:: Records provided ::

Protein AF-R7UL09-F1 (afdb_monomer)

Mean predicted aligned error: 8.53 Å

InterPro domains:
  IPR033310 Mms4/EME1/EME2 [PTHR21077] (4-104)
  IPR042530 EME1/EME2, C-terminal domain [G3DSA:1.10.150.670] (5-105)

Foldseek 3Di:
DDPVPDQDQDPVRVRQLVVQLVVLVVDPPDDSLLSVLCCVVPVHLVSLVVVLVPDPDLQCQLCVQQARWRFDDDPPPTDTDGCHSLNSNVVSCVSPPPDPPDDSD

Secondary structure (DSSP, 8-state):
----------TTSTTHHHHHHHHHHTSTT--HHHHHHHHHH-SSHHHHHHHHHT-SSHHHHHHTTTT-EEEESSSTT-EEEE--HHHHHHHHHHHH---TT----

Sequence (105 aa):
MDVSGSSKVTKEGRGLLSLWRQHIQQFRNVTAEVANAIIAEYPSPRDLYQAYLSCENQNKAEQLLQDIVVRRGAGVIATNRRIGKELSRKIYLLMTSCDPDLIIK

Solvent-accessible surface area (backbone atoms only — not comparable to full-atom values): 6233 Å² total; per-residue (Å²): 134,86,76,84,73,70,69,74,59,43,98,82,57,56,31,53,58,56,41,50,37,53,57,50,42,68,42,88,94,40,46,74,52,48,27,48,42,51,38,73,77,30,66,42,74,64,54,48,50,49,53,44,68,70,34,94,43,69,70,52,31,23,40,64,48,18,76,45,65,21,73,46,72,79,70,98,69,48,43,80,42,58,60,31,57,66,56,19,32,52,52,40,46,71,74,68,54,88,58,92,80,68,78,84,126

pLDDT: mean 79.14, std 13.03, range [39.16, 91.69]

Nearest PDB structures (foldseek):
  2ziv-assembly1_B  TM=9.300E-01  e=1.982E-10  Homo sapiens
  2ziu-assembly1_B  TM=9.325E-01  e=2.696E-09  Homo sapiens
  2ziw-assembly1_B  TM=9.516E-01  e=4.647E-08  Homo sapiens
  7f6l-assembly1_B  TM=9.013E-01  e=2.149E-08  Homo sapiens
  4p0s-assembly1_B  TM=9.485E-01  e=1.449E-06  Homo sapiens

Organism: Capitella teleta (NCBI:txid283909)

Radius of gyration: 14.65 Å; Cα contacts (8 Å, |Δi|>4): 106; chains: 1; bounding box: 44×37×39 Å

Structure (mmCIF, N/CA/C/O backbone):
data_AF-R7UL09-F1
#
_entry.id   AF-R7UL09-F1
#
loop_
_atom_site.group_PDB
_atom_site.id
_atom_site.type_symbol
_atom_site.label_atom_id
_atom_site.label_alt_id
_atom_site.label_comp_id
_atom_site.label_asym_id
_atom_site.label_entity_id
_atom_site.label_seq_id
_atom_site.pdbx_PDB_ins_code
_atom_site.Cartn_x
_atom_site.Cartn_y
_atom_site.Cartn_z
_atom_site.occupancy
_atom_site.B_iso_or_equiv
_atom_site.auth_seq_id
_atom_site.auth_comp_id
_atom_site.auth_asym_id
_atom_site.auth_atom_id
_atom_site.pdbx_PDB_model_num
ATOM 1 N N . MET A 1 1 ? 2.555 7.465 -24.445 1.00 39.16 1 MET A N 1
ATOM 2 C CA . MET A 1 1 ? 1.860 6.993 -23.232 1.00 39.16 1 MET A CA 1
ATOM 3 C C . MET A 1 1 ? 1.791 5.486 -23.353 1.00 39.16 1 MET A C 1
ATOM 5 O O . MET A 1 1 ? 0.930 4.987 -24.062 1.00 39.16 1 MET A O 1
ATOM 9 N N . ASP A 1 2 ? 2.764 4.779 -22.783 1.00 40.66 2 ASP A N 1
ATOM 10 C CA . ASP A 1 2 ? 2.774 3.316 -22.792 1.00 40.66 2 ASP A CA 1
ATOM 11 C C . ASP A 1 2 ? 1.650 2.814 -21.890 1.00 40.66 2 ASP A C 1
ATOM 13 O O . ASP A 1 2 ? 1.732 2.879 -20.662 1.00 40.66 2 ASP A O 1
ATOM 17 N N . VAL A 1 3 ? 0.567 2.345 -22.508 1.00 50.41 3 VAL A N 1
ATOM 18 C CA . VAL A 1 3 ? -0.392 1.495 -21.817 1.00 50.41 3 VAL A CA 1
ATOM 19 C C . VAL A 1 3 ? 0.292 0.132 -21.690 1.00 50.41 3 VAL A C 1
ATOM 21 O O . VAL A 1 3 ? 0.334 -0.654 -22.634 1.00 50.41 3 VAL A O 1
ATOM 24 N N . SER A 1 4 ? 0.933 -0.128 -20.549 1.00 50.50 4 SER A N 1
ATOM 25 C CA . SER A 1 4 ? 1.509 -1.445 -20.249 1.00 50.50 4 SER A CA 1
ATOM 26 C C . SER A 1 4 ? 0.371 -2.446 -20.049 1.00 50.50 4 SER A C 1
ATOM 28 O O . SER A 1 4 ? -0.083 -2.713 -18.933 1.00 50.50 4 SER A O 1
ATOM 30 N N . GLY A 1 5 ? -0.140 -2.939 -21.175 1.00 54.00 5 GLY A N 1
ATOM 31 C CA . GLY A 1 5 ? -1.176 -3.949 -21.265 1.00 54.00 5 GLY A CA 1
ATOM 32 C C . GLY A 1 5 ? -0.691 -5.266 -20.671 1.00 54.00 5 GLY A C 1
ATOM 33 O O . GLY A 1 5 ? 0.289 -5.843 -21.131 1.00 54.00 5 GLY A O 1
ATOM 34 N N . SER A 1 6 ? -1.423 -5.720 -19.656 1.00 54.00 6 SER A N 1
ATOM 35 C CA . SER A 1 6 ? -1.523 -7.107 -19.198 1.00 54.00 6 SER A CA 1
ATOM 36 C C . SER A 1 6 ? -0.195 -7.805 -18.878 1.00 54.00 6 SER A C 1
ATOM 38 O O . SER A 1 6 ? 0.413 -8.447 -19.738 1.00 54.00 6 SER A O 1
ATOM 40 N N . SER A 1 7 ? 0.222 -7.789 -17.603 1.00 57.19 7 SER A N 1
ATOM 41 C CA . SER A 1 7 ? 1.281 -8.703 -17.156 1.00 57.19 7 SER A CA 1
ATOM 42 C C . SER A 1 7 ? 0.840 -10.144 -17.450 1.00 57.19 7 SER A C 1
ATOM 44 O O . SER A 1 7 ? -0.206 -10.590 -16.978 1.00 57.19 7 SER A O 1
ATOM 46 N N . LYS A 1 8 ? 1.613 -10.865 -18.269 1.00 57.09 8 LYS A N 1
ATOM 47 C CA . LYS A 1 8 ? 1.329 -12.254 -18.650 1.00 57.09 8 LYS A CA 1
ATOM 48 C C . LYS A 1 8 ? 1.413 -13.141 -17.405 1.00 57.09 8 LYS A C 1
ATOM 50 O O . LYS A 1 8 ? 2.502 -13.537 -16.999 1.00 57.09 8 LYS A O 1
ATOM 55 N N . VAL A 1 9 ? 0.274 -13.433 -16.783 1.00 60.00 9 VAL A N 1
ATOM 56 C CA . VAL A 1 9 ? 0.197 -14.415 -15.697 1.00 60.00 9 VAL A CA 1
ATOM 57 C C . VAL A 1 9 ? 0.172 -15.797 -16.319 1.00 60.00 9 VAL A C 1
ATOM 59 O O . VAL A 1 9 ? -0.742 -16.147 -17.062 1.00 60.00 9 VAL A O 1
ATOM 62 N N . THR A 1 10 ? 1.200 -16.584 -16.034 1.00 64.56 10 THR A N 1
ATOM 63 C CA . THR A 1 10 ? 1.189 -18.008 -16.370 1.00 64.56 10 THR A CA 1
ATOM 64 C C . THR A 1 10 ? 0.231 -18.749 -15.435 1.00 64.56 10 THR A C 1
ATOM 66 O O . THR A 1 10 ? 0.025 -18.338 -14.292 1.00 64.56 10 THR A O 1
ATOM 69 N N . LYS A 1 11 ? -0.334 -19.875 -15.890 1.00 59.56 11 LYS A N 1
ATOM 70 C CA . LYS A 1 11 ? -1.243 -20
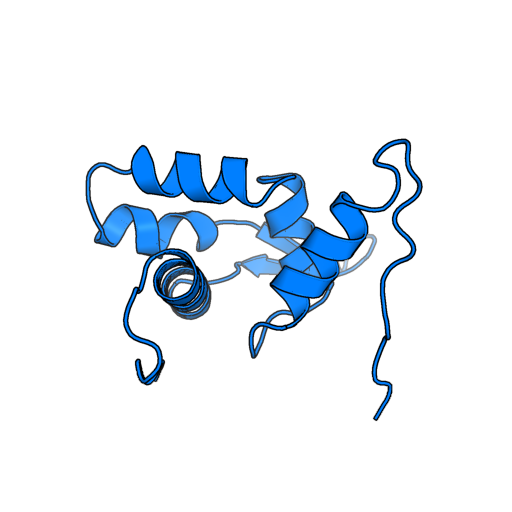.720 -15.085 1.00 59.56 11 LYS A CA 1
ATOM 71 C C . LYS A 1 11 ? -0.622 -21.223 -13.769 1.00 59.56 11 LYS A C 1
ATOM 73 O O . LYS A 1 11 ? -1.344 -21.674 -12.894 1.00 59.56 11 LYS A O 1
ATOM 78 N N . GLU A 1 12 ? 0.695 -21.103 -13.615 1.00 59.31 12 GLU A N 1
ATOM 79 C CA . GLU A 1 12 ? 1.472 -21.512 -12.439 1.00 59.31 12 GLU A CA 1
ATOM 80 C C . GLU A 1 12 ? 1.630 -20.391 -11.394 1.00 59.31 12 GLU A C 1
ATOM 82 O O . GLU A 1 12 ? 2.470 -20.477 -10.504 1.00 59.31 12 GLU A O 1
ATOM 87 N N . GLY A 1 13 ? 0.897 -19.280 -11.529 1.00 61.22 13 GLY A N 1
ATOM 88 C CA . GLY A 1 13 ? 0.987 -18.136 -10.613 1.00 61.22 13 GLY A CA 1
ATOM 89 C C . GLY A 1 13 ? 2.231 -17.262 -10.818 1.00 61.22 13 GLY A C 1
ATOM 90 O O . GLY A 1 13 ? 2.323 -16.173 -10.239 1.00 61.22 13 GLY A O 1
ATOM 91 N N . ARG A 1 14 ? 3.163 -17.661 -11.701 1.00 65.19 14 ARG A N 1
ATOM 92 C CA . ARG A 1 14 ? 4.302 -16.825 -12.108 1.00 65.19 14 ARG A CA 1
ATOM 93 C C . ARG A 1 14 ? 3.761 -15.655 -12.931 1.00 65.19 14 ARG A C 1
ATOM 95 O O . ARG A 1 14 ? 3.329 -15.832 -14.072 1.00 65.19 14 ARG A O 1
ATOM 102 N N . GLY A 1 15 ? 3.708 -14.483 -12.299 1.00 71.25 15 GLY A N 1
ATOM 103 C CA . GLY A 1 15 ? 3.161 -13.241 -12.856 1.00 71.25 15 GLY A CA 1
ATOM 104 C C . GLY A 1 15 ? 2.214 -12.492 -11.914 1.00 71.25 15 GLY A C 1
ATOM 105 O O . GLY A 1 15 ? 2.067 -11.282 -12.068 1.00 71.25 15 GLY A O 1
ATOM 106 N N . LEU A 1 16 ? 1.644 -13.156 -10.897 1.00 78.38 16 LEU A N 1
ATOM 107 C CA . LEU A 1 16 ? 0.747 -12.509 -9.926 1.00 78.38 16 LEU A CA 1
ATOM 108 C C . LEU A 1 16 ? 1.450 -11.399 -9.138 1.00 78.38 16 LEU A C 1
ATOM 110 O O . LEU A 1 16 ? 0.892 -10.320 -8.978 1.00 78.38 1
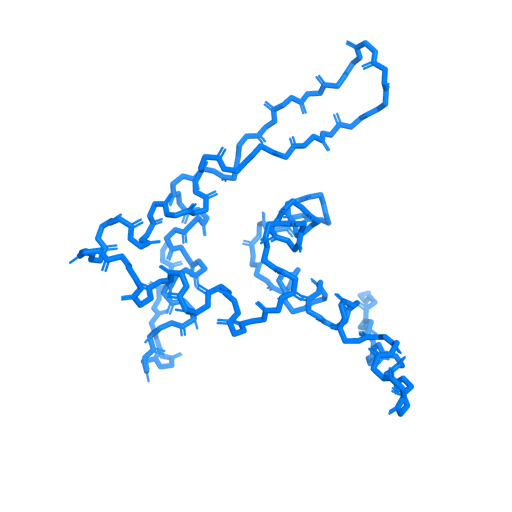6 LEU A O 1
ATOM 114 N N . LEU A 1 17 ? 2.707 -11.616 -8.742 1.00 82.31 17 LEU A N 1
ATOM 115 C CA . LEU A 1 17 ? 3.519 -10.593 -8.076 1.00 82.31 17 LEU A CA 1
ATOM 116 C C . LEU A 1 17 ? 3.772 -9.375 -8.982 1.00 82.31 17 LEU A C 1
ATOM 118 O O . LEU A 1 17 ? 3.787 -8.238 -8.522 1.00 82.31 17 LEU A O 1
ATOM 122 N N . SER A 1 18 ? 3.948 -9.604 -10.288 1.00 82.75 18 SER A N 1
ATOM 123 C CA . SER A 1 18 ? 4.147 -8.522 -11.258 1.00 82.75 18 SER A CA 1
ATOM 124 C C . SER A 1 18 ? 2.859 -7.745 -11.511 1.00 82.75 18 SER A C 1
ATOM 126 O O . SER A 1 18 ? 2.909 -6.522 -11.610 1.00 82.75 18 SER A O 1
ATOM 128 N N . LEU A 1 19 ? 1.711 -8.428 -11.572 1.00 85.69 19 LEU A N 1
ATOM 129 C CA . LEU A 1 19 ? 0.408 -7.764 -11.619 1.00 85.69 19 LEU A CA 1
ATOM 130 C C . LEU A 
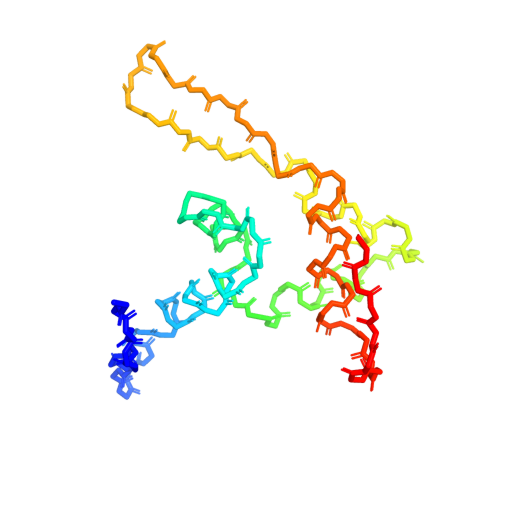1 19 ? 0.160 -6.953 -10.359 1.00 85.69 19 LEU A C 1
ATOM 132 O O . LEU A 1 19 ? -0.278 -5.811 -10.445 1.00 85.69 19 LEU A O 1
ATOM 136 N N . TRP A 1 20 ? 0.453 -7.534 -9.197 1.00 87.06 20 TRP A N 1
ATOM 137 C CA . TRP A 1 20 ? 0.299 -6.849 -7.927 1.00 87.06 20 TRP A CA 1
ATOM 138 C C . TRP A 1 20 ? 1.164 -5.591 -7.882 1.00 87.06 20 TRP A C 1
ATOM 140 O O . TRP A 1 20 ? 0.681 -4.515 -7.536 1.00 87.06 20 TRP A O 1
ATOM 150 N N . ARG A 1 21 ? 2.399 -5.677 -8.390 1.00 87.12 21 ARG A N 1
ATOM 151 C CA . ARG A 1 21 ? 3.250 -4.505 -8.607 1.00 87.12 21 ARG A CA 1
ATOM 152 C C . ARG A 1 21 ? 2.616 -3.465 -9.494 1.00 87.12 21 ARG A C 1
ATOM 154 O O . ARG A 1 21 ? 2.546 -2.305 -9.099 1.00 87.12 21 ARG A O 1
ATOM 161 N N . GLN A 1 22 ? 2.140 -3.875 -10.658 1.00 85.56 22 GLN A N 1
ATOM 162 C CA . GLN A 1 22 ? 1.516 -2.960 -11.597 1.00 85.56 22 GLN A CA 1
ATOM 163 C C . GLN A 1 22 ? 0.278 -2.288 -10.988 1.00 85.56 22 GLN A C 1
ATOM 165 O O . GLN A 1 22 ? 0.076 -1.098 -11.212 1.00 85.56 22 GLN A O 1
ATOM 170 N N . HIS A 1 23 ? -0.498 -3.018 -10.183 1.00 86.75 23 HIS A N 1
ATOM 171 C CA . HIS A 1 23 ? -1.663 -2.511 -9.464 1.00 86.75 23 HIS A CA 1
ATOM 172 C C . HIS A 1 23 ? -1.269 -1.424 -8.458 1.00 86.75 23 HIS A C 1
ATOM 174 O O . HIS A 1 23 ? -1.799 -0.320 -8.517 1.00 86.75 23 HIS A O 1
ATOM 180 N N . ILE A 1 24 ? -0.271 -1.684 -7.607 1.00 88.00 24 ILE A N 1
ATOM 181 C CA . ILE A 1 24 ? 0.255 -0.685 -6.667 1.00 88.00 24 ILE A CA 1
ATOM 182 C C . ILE A 1 24 ? 0.841 0.534 -7.411 1.00 88.00 24 ILE A C 1
ATOM 184 O O . ILE A 1 24 ? 0.699 1.669 -6.968 1.00 88.00 24 ILE A O 1
ATOM 188 N N . GLN A 1 25 ? 1.450 0.337 -8.582 1.00 88.38 25 GLN A N 1
ATOM 189 C CA . GLN A 1 25 ? 1.961 1.434 -9.412 1.00 88.38 25 GLN A CA 1
ATOM 190 C C . GLN A 1 25 ? 0.869 2.277 -10.093 1.00 88.38 25 GLN A C 1
ATOM 192 O O . GLN A 1 25 ? 1.184 3.364 -10.572 1.00 88.38 25 GLN A O 1
ATOM 197 N N . GLN A 1 26 ? -0.391 1.823 -10.153 1.00 84.88 26 GLN A N 1
ATOM 198 C CA . GLN A 1 26 ? -1.490 2.658 -10.667 1.00 84.88 26 GLN A CA 1
ATOM 199 C C . GLN A 1 26 ? -1.847 3.803 -9.708 1.00 84.88 26 GLN A C 1
ATOM 201 O O . GLN A 1 26 ? -2.457 4.791 -10.122 1.00 84.88 26 GLN A O 1
ATOM 206 N N . PHE A 1 27 ? -1.464 3.705 -8.433 1.00 83.12 27 PHE A N 1
ATOM 207 C CA . PHE A 1 27 ? -1.682 4.772 -7.469 1.00 83.12 27 PHE A CA 1
ATOM 208 C C . PHE A 1 27 ? -0.830 6.001 -7.806 1.00 83.12 27 PHE A C 1
ATOM 210 O O . PHE A 1 27 ? 0.380 5.920 -8.035 1.00 83.12 27 PHE A O 1
ATOM 217 N N . ARG A 1 28 ? -1.457 7.184 -7.801 1.00 76.19 28 ARG A N 1
ATOM 218 C CA . ARG A 1 28 ? -0.748 8.448 -8.040 1.00 76.19 28 ARG A CA 1
ATOM 219 C C . 
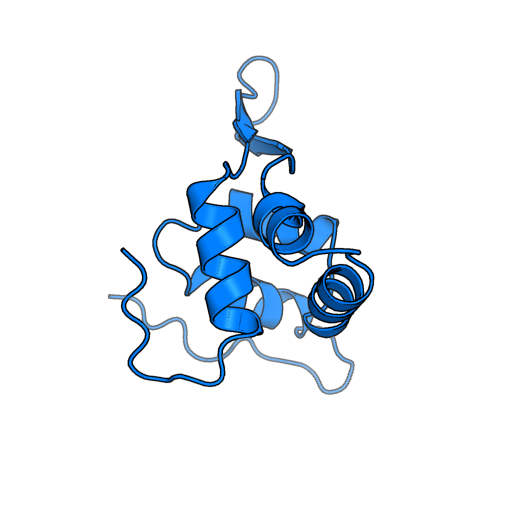ARG A 1 28 ? 0.354 8.632 -6.991 1.00 76.19 28 ARG A C 1
ATOM 221 O O . ARG A 1 28 ? 0.117 8.439 -5.803 1.00 76.19 28 ARG A O 1
ATOM 228 N N . ASN A 1 29 ? 1.540 9.045 -7.439 1.00 79.81 29 ASN A N 1
ATOM 229 C CA . ASN A 1 29 ? 2.762 9.228 -6.638 1.00 79.81 29 ASN A CA 1
ATOM 230 C C . ASN A 1 29 ? 3.438 7.942 -6.126 1.00 79.81 29 ASN A C 1
ATOM 232 O O . ASN A 1 29 ? 4.396 8.036 -5.355 1.00 79.81 29 ASN A O 1
ATOM 236 N N . VAL A 1 30 ? 3.019 6.757 -6.580 1.00 84.69 30 VAL A N 1
ATOM 237 C CA . VAL A 1 30 ? 3.756 5.516 -6.319 1.00 84.69 30 VAL A CA 1
ATOM 238 C C . VAL A 1 30 ? 4.789 5.280 -7.416 1.00 84.69 30 VAL A C 1
ATOM 240 O O . VAL A 1 30 ? 4.458 5.055 -8.577 1.00 84.69 30 VAL A O 1
ATOM 243 N N . THR A 1 31 ? 6.069 5.310 -7.050 1.00 84.75 31 THR A N 1
ATOM 244 C CA . THR A 1 31 ? 7.155 4.910 -7.955 1.00 84.75 31 THR A CA 1
ATOM 245 C C . THR A 1 31 ? 7.358 3.395 -7.920 1.00 84.75 31 THR A C 1
ATOM 247 O O . THR A 1 31 ? 6.909 2.711 -7.000 1.00 84.75 31 THR A O 1
ATOM 250 N N . ALA A 1 32 ? 8.086 2.848 -8.899 1.00 85.19 32 ALA A N 1
ATOM 251 C CA . ALA A 1 32 ? 8.427 1.422 -8.929 1.00 85.19 32 ALA A CA 1
ATOM 252 C C . ALA A 1 32 ? 9.133 0.943 -7.647 1.00 85.19 32 ALA A C 1
ATOM 254 O O . ALA A 1 32 ? 8.922 -0.180 -7.201 1.00 85.19 32 ALA A O 1
ATOM 255 N N . GLU A 1 33 ? 9.944 1.803 -7.036 1.00 86.19 33 GLU A N 1
ATOM 256 C CA . GLU A 1 33 ? 10.683 1.505 -5.808 1.00 86.19 33 GLU A CA 1
ATOM 257 C C . GLU A 1 33 ? 9.752 1.429 -4.599 1.00 86.19 33 GLU A C 1
ATOM 259 O O . GLU A 1 33 ? 9.867 0.509 -3.794 1.00 86.19 33 GLU A O 1
ATOM 264 N N . VAL A 1 34 ? 8.788 2.352 -4.507 1.00 87.75 34 VAL A N 1
ATOM 265 C CA . VAL A 1 34 ? 7.753 2.322 -3.467 1.00 87.75 34 VAL A CA 1
ATOM 266 C C . VAL A 1 34 ? 6.904 1.062 -3.613 1.00 87.75 34 VAL A C 1
ATOM 268 O O . VAL A 1 34 ? 6.711 0.340 -2.639 1.00 87.75 34 VAL A O 1
ATOM 271 N N . ALA A 1 35 ? 6.457 0.758 -4.835 1.00 88.69 35 ALA A N 1
ATOM 272 C CA . ALA A 1 35 ? 5.708 -0.463 -5.109 1.00 88.69 35 ALA A CA 1
ATOM 273 C C . ALA A 1 35 ? 6.510 -1.709 -4.708 1.00 88.69 35 ALA A C 1
ATOM 275 O O . ALA A 1 35 ? 5.981 -2.590 -4.043 1.00 88.69 35 ALA A O 1
ATOM 276 N N . ASN A 1 36 ? 7.803 -1.760 -5.040 1.00 88.12 36 ASN A N 1
ATOM 277 C CA . ASN A 1 36 ? 8.682 -2.853 -4.627 1.00 88.12 36 ASN A CA 1
ATOM 278 C C . ASN A 1 36 ? 8.784 -3.005 -3.113 1.00 88.12 36 ASN A C 1
ATOM 280 O O . ASN A 1 36 ? 8.740 -4.131 -2.633 1.00 88.12 36 ASN A O 1
ATOM 284 N N . ALA A 1 37 ? 8.910 -1.903 -2.376 1.00 89.88 37 ALA A N 1
ATOM 285 C CA . ALA A 1 37 ? 8.989 -1.947 -0.923 1.00 89.88 37 ALA A CA 1
ATOM 286 C C . ALA A 1 37 ? 7.685 -2.477 -0.304 1.00 89.88 37 ALA A C 1
ATOM 288 O O . ALA A 1 37 ? 7.731 -3.361 0.544 1.00 89.88 37 ALA A O 1
ATOM 289 N N . ILE A 1 38 ? 6.527 -2.015 -0.795 1.00 89.44 38 ILE A N 1
ATOM 290 C CA . ILE A 1 38 ? 5.214 -2.501 -0.340 1.00 89.44 38 ILE A CA 1
ATOM 291 C C . ILE A 1 38 ? 5.067 -3.997 -0.618 1.00 89.44 38 ILE A C 1
ATOM 293 O O . ILE A 1 38 ? 4.610 -4.730 0.243 1.00 89.44 38 ILE A O 1
ATOM 297 N N . ILE A 1 39 ? 5.456 -4.462 -1.803 1.00 89.75 39 ILE A N 1
ATOM 298 C CA . ILE A 1 39 ? 5.267 -5.860 -2.221 1.00 89.75 39 ILE A CA 1
ATOM 299 C C . ILE A 1 39 ? 6.262 -6.803 -1.552 1.00 89.75 39 ILE A C 1
ATOM 301 O O . ILE A 1 39 ? 5.975 -7.985 -1.392 1.00 89.75 39 ILE A O 1
ATOM 305 N N . ALA A 1 40 ? 7.435 -6.291 -1.178 1.00 88.56 40 ALA A N 1
ATOM 306 C CA . ALA A 1 40 ? 8.394 -7.040 -0.381 1.00 88.56 40 ALA A CA 1
ATOM 307 C C . ALA A 1 40 ? 7.833 -7.356 1.014 1.00 88.56 40 ALA A C 1
ATOM 309 O O . ALA A 1 40 ? 8.082 -8.444 1.521 1.00 88.56 40 ALA A O 1
ATOM 310 N N . GLU A 1 41 ? 7.061 -6.436 1.599 1.00 89.88 41 GLU A N 1
ATOM 311 C CA . GLU A 1 41 ? 6.382 -6.637 2.886 1.00 89.88 41 GLU A CA 1
ATOM 312 C C . GLU A 1 41 ? 5.047 -7.391 2.724 1.00 89.88 41 GLU A C 1
ATOM 314 O O . GLU A 1 41 ? 4.726 -8.288 3.500 1.00 89.88 41 GLU A O 1
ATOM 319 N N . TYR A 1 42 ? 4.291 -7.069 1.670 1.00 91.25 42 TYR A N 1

:: Exercise directions ::
Of the entries above, repeat exactly the lines from the line with "ATOM 172 C C" through the line with "ATOM 184 O O", both of them included.

:: Solved problem ::
ATOM 172 C C . HIS A 1 23 ? -1.269 -1.424 -8.458 1.00 86.75 23 HIS A C 1
ATOM 174 O O . HIS A 1 23 ? -1.799 -0.320 -8.517 1.00 86.75 23 HIS A O 1
ATOM 180 N N . ILE A 1 24 ? -0.271 -1.684 -7.607 1.00 88.00 24 ILE A N 1
ATOM 181 C CA . ILE A 1 24 ? 0.255 -0.685 -6.667 1.00 88.00 24 ILE A CA 1
ATOM 182 C C . ILE A 1 24 ? 0.841 0.534 -7.411 1.00 88.00 24 ILE A C 1
ATOM 184 O O . ILE A 1 24 ? 0.699 1.669 -6.968 1.00 88.00 24 ILE A O 1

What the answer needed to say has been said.